The logic which decides which path to use is here https://github.com/dotnet/runtime/blob/main/src/libraries/Sy... and here https://github.com/dotnet/runtime/blob/main/src/coreclr/tool... (this one is used by ILC for NativeAOT but the C++ impl. for the JIT is going to be similar)
The [Intrinsic] annotation is present because such comparisons on strings/arrays/spans are specially recognized in the compiler to be unrolled and inlined whenever one of the arguments has constant length or is a constant string or a span which points to constant data.
int_19h
memcmp is also supposed to be heavily optimized for comparing arrays of bytes since, well, that is literally all that it does.

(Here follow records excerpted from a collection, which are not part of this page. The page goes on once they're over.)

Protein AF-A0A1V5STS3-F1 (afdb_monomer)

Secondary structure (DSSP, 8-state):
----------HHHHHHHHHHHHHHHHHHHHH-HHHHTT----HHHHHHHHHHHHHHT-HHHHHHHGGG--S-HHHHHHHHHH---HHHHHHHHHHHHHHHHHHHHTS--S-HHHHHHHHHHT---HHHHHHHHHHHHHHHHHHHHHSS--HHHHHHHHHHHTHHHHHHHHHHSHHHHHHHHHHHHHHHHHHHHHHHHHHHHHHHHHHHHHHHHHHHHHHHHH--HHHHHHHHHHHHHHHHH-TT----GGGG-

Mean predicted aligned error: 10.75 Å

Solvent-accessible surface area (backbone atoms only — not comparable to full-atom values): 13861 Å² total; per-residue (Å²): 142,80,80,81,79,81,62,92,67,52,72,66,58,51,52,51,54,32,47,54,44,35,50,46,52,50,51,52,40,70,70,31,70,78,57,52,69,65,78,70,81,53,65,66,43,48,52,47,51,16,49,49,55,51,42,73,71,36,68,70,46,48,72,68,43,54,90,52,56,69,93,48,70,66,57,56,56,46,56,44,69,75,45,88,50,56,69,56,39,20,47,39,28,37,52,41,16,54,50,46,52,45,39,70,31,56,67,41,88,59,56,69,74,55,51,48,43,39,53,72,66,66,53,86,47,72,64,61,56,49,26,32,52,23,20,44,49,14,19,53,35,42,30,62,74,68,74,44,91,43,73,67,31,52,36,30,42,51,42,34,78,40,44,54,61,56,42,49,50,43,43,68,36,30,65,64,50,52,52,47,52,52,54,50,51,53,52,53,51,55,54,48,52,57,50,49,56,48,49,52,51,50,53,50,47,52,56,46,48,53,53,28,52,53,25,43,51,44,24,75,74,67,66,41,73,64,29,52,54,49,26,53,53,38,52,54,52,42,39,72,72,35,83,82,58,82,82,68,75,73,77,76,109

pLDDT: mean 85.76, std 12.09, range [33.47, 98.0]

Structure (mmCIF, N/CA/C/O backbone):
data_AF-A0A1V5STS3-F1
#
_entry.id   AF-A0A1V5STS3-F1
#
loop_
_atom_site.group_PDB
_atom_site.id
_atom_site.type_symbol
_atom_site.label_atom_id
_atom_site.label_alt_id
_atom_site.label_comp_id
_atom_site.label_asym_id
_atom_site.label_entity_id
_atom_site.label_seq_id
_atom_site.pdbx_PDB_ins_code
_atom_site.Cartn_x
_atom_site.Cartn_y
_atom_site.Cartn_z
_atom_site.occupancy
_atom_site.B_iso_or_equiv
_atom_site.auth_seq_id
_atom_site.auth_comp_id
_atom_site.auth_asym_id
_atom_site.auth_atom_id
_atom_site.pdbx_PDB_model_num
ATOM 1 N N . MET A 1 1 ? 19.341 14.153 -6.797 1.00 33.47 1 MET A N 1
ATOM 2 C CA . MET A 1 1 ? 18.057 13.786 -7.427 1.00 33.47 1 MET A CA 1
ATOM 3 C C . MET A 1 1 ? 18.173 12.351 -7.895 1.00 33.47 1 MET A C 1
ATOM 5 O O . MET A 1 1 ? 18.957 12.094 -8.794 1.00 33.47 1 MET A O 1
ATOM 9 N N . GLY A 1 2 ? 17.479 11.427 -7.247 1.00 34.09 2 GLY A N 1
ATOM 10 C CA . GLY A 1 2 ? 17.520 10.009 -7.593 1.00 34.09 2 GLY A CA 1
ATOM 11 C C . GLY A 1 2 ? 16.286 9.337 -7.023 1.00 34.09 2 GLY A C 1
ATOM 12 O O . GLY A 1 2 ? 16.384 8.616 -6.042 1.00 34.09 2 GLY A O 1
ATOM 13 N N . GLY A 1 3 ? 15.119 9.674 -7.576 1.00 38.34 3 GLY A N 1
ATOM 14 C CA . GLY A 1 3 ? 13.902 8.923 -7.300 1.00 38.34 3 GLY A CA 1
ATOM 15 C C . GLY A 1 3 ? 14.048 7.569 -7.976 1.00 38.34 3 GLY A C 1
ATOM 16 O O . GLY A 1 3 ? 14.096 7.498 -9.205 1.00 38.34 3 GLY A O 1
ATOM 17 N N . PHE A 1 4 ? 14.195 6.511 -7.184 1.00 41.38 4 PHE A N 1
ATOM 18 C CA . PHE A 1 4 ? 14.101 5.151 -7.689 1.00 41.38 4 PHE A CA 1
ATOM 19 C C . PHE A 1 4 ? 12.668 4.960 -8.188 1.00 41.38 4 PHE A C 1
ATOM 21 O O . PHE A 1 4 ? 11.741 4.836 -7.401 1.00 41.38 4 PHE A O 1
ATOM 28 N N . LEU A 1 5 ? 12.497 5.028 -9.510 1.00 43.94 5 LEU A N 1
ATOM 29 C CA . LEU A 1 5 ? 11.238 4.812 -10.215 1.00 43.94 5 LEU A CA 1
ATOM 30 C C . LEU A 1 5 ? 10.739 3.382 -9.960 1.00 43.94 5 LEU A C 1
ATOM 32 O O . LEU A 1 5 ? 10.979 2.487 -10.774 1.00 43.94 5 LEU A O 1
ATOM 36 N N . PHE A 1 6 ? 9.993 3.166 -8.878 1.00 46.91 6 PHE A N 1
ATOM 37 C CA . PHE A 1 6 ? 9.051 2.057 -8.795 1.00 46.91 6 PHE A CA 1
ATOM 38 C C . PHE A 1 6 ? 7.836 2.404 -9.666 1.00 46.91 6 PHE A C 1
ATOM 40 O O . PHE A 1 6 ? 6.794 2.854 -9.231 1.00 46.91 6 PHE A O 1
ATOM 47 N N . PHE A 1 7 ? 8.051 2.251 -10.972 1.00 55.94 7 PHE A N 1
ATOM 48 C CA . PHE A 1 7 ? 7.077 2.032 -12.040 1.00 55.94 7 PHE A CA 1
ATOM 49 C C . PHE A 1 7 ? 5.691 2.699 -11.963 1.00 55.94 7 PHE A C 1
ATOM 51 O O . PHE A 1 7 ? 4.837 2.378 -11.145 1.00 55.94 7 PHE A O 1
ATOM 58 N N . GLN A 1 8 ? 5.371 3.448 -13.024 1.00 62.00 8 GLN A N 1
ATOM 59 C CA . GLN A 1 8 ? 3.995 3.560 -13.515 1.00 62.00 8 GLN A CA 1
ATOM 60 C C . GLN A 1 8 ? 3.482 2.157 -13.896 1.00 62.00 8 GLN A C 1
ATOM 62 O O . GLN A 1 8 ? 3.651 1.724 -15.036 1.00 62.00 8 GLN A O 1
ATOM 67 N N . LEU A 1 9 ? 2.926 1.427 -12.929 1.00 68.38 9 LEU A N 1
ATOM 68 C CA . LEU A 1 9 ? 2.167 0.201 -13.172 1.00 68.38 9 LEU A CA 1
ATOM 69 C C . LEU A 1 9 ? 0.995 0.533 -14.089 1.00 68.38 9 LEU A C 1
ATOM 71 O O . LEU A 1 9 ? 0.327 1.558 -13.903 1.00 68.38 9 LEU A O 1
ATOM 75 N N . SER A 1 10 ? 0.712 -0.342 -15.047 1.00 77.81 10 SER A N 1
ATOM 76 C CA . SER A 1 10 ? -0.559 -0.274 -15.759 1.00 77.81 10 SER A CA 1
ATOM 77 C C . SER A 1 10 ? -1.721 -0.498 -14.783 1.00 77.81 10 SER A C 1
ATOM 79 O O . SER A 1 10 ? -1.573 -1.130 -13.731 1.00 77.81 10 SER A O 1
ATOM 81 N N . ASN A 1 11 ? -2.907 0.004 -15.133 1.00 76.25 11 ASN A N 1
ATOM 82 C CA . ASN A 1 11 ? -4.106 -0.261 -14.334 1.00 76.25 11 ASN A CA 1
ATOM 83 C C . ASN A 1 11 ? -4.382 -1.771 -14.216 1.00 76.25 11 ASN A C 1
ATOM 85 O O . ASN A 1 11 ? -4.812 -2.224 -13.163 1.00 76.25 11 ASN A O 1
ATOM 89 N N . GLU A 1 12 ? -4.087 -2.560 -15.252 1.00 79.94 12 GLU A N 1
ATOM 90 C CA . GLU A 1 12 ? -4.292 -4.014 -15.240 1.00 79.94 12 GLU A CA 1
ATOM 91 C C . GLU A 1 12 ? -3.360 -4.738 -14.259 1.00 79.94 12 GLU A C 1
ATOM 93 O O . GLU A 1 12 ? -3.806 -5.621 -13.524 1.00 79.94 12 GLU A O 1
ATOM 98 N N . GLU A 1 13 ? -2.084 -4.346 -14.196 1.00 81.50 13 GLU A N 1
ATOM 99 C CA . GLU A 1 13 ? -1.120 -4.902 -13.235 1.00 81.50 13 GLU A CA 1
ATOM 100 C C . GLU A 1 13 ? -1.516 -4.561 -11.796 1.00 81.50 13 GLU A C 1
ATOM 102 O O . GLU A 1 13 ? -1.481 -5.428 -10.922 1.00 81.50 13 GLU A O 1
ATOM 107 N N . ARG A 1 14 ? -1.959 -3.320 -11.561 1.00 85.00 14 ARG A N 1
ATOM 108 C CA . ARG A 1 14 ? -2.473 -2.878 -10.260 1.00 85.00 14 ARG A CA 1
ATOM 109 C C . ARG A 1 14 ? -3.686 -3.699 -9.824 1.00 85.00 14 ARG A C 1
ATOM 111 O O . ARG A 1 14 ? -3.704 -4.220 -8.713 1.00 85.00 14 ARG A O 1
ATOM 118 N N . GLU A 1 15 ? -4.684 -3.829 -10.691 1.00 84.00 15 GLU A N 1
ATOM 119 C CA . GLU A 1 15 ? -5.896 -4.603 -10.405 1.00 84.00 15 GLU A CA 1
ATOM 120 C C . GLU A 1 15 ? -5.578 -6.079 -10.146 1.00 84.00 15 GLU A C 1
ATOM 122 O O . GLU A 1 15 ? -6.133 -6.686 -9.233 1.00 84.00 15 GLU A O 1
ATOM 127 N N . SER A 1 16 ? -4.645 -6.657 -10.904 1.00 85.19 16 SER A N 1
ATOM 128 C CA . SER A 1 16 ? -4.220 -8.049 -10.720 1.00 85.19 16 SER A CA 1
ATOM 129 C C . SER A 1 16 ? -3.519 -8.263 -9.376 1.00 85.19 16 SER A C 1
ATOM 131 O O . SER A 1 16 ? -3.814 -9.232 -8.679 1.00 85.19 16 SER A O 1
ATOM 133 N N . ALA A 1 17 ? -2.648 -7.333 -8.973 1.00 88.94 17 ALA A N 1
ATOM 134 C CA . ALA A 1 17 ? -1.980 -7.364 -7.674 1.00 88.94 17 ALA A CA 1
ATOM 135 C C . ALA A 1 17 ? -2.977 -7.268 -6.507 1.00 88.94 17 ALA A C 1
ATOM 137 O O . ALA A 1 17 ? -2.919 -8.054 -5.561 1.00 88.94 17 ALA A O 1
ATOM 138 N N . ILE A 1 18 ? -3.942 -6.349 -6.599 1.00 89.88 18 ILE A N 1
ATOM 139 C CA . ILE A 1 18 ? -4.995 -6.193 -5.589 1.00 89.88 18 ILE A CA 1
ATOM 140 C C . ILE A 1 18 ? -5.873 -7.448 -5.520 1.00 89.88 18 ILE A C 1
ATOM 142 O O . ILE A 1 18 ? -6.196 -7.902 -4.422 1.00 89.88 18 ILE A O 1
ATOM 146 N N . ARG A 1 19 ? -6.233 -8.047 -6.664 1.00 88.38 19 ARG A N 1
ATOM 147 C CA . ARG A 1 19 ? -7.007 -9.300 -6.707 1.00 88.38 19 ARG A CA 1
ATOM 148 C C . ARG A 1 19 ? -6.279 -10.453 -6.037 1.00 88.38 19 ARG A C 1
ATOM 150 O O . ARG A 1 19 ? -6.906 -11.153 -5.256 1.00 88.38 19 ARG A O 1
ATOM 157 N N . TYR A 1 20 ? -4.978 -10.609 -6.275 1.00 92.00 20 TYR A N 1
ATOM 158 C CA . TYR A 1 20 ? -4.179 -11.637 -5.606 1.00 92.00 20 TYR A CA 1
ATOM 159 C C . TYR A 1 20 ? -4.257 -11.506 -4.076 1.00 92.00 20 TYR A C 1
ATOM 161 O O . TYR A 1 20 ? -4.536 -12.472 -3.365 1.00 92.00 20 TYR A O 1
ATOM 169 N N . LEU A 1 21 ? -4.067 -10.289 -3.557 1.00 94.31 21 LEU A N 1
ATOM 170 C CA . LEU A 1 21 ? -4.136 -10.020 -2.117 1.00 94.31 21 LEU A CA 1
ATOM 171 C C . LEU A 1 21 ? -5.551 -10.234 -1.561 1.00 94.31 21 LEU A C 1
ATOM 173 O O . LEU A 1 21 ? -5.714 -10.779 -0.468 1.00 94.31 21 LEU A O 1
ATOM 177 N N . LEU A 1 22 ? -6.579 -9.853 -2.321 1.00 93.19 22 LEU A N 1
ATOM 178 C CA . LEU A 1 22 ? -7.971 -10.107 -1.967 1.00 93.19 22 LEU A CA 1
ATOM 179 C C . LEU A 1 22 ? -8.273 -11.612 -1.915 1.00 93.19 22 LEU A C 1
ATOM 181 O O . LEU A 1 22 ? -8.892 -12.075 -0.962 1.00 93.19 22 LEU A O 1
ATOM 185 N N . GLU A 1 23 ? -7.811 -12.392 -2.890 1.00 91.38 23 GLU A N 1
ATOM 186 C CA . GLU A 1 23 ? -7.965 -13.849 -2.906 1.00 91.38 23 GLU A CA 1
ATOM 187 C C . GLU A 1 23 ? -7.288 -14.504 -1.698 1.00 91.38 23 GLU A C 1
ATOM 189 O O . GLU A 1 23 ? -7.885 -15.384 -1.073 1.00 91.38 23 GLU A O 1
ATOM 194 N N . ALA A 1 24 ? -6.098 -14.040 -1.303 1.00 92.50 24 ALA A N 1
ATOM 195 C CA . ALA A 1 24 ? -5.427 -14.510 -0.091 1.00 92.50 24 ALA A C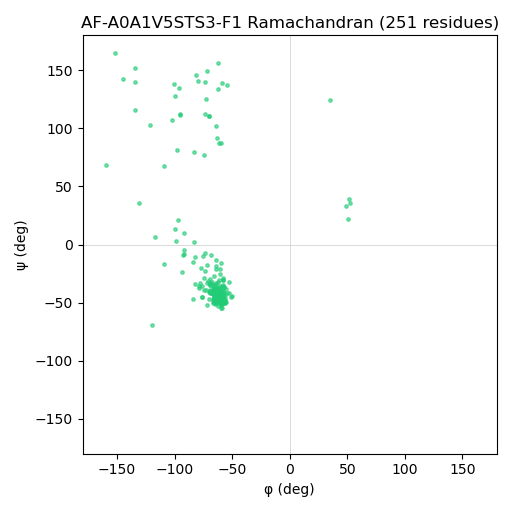A 1
ATOM 196 C C . ALA A 1 24 ? -6.271 -14.245 1.172 1.00 92.50 24 ALA A C 1
ATOM 198 O O . ALA A 1 24 ? -6.468 -15.146 1.994 1.00 92.50 24 ALA A O 1
ATOM 199 N N . ILE A 1 25 ? -6.839 -13.038 1.298 1.00 93.00 25 ILE A N 1
ATOM 200 C CA . ILE A 1 25 ? -7.749 -12.665 2.395 1.00 93.00 25 ILE A CA 1
ATOM 201 C C . ILE A 1 25 ? -8.980 -13.579 2.424 1.00 93.00 25 ILE A C 1
ATOM 203 O O . ILE A 1 25 ? -9.309 -14.145 3.471 1.00 93.00 25 ILE A O 1
ATOM 207 N N . LEU A 1 26 ? -9.650 -13.752 1.281 1.00 90.19 26 LEU A N 1
ATOM 208 C CA . LEU A 1 26 ? -10.866 -14.562 1.171 1.00 90.19 26 LEU A CA 1
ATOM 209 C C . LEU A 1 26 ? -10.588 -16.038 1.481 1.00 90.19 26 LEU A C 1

msvcrt.dll is the C runtime from VC++6 days; a modern (as in, compiled against VC++ released in the last 10 years) C app would use the universal runtime, ucrt.dll. That said, stuff like memcpy or memcmp is normally a compiler intrinsic, and the library version is there only so that you can take an pointer to it and do other such things that require an actual function.
loeg
This has gotta be some sort of modest overhead from calling into C memcmp that is avoided by using the native C# construct, right? There's no reason the two implementations shouldn't be doing essentially the same thing internally.
xnorswap
Outside of the 10 elements case, I don't think it's an overhead issue, the overhead is surely minuscule compared to the 1GB of data in the final tests, which also show a large difference in performance.
I suspect it's that the memcmp in the Visual C++ redistributable isn't as optimised for modern processor instructions as the .NET runtime is.
I'd be interested to see a comparison against a better more optimised runtime library.
Ultimately you're right that neither .NET nor C can magic out performance from a processor that isn't fundamentally there, but it's nice that doing the out-of-the-box approach performs well and doesn't require tricks.
lstodd
might as well mean that msvcrt's memcmp is terrible
groos
This is a little bit of bait and click. Of course, SequenceEquals is not as fast as memcmp in absolute terms. In a C or C++ program memcmp usually translates into a compiler intrinsic under optimization. It's only slower than SequenceEquals because of P/Invoke and function call overhead while SequenceEquals is probably JIT-compiled into efficient instructions.
iforgotpassword
I don't think it's clickbait. Even though the title doesn't mention C# or .net explicitly it seems clear from that Span<> stuff that this is talking about some higher level language...
neonsunset
You can look at SquenceEqual implementation and see for yourself. It is as fast in absolute terms and likely faster because it can pick the widest supported vectors. Maybe not as unrolled bot mostly because it’s already fast enough.
A more meaningful adventure into microbenchmarking than my last. I look at why we no longer need to P/Invoke memcmp to efficiently compare arrays in C# / .NET.
Old stackoverflow answers are a dangerous form of bit-rot. They get picked up by well-meaning developers and LLMs alike and recreated years after they are out of date.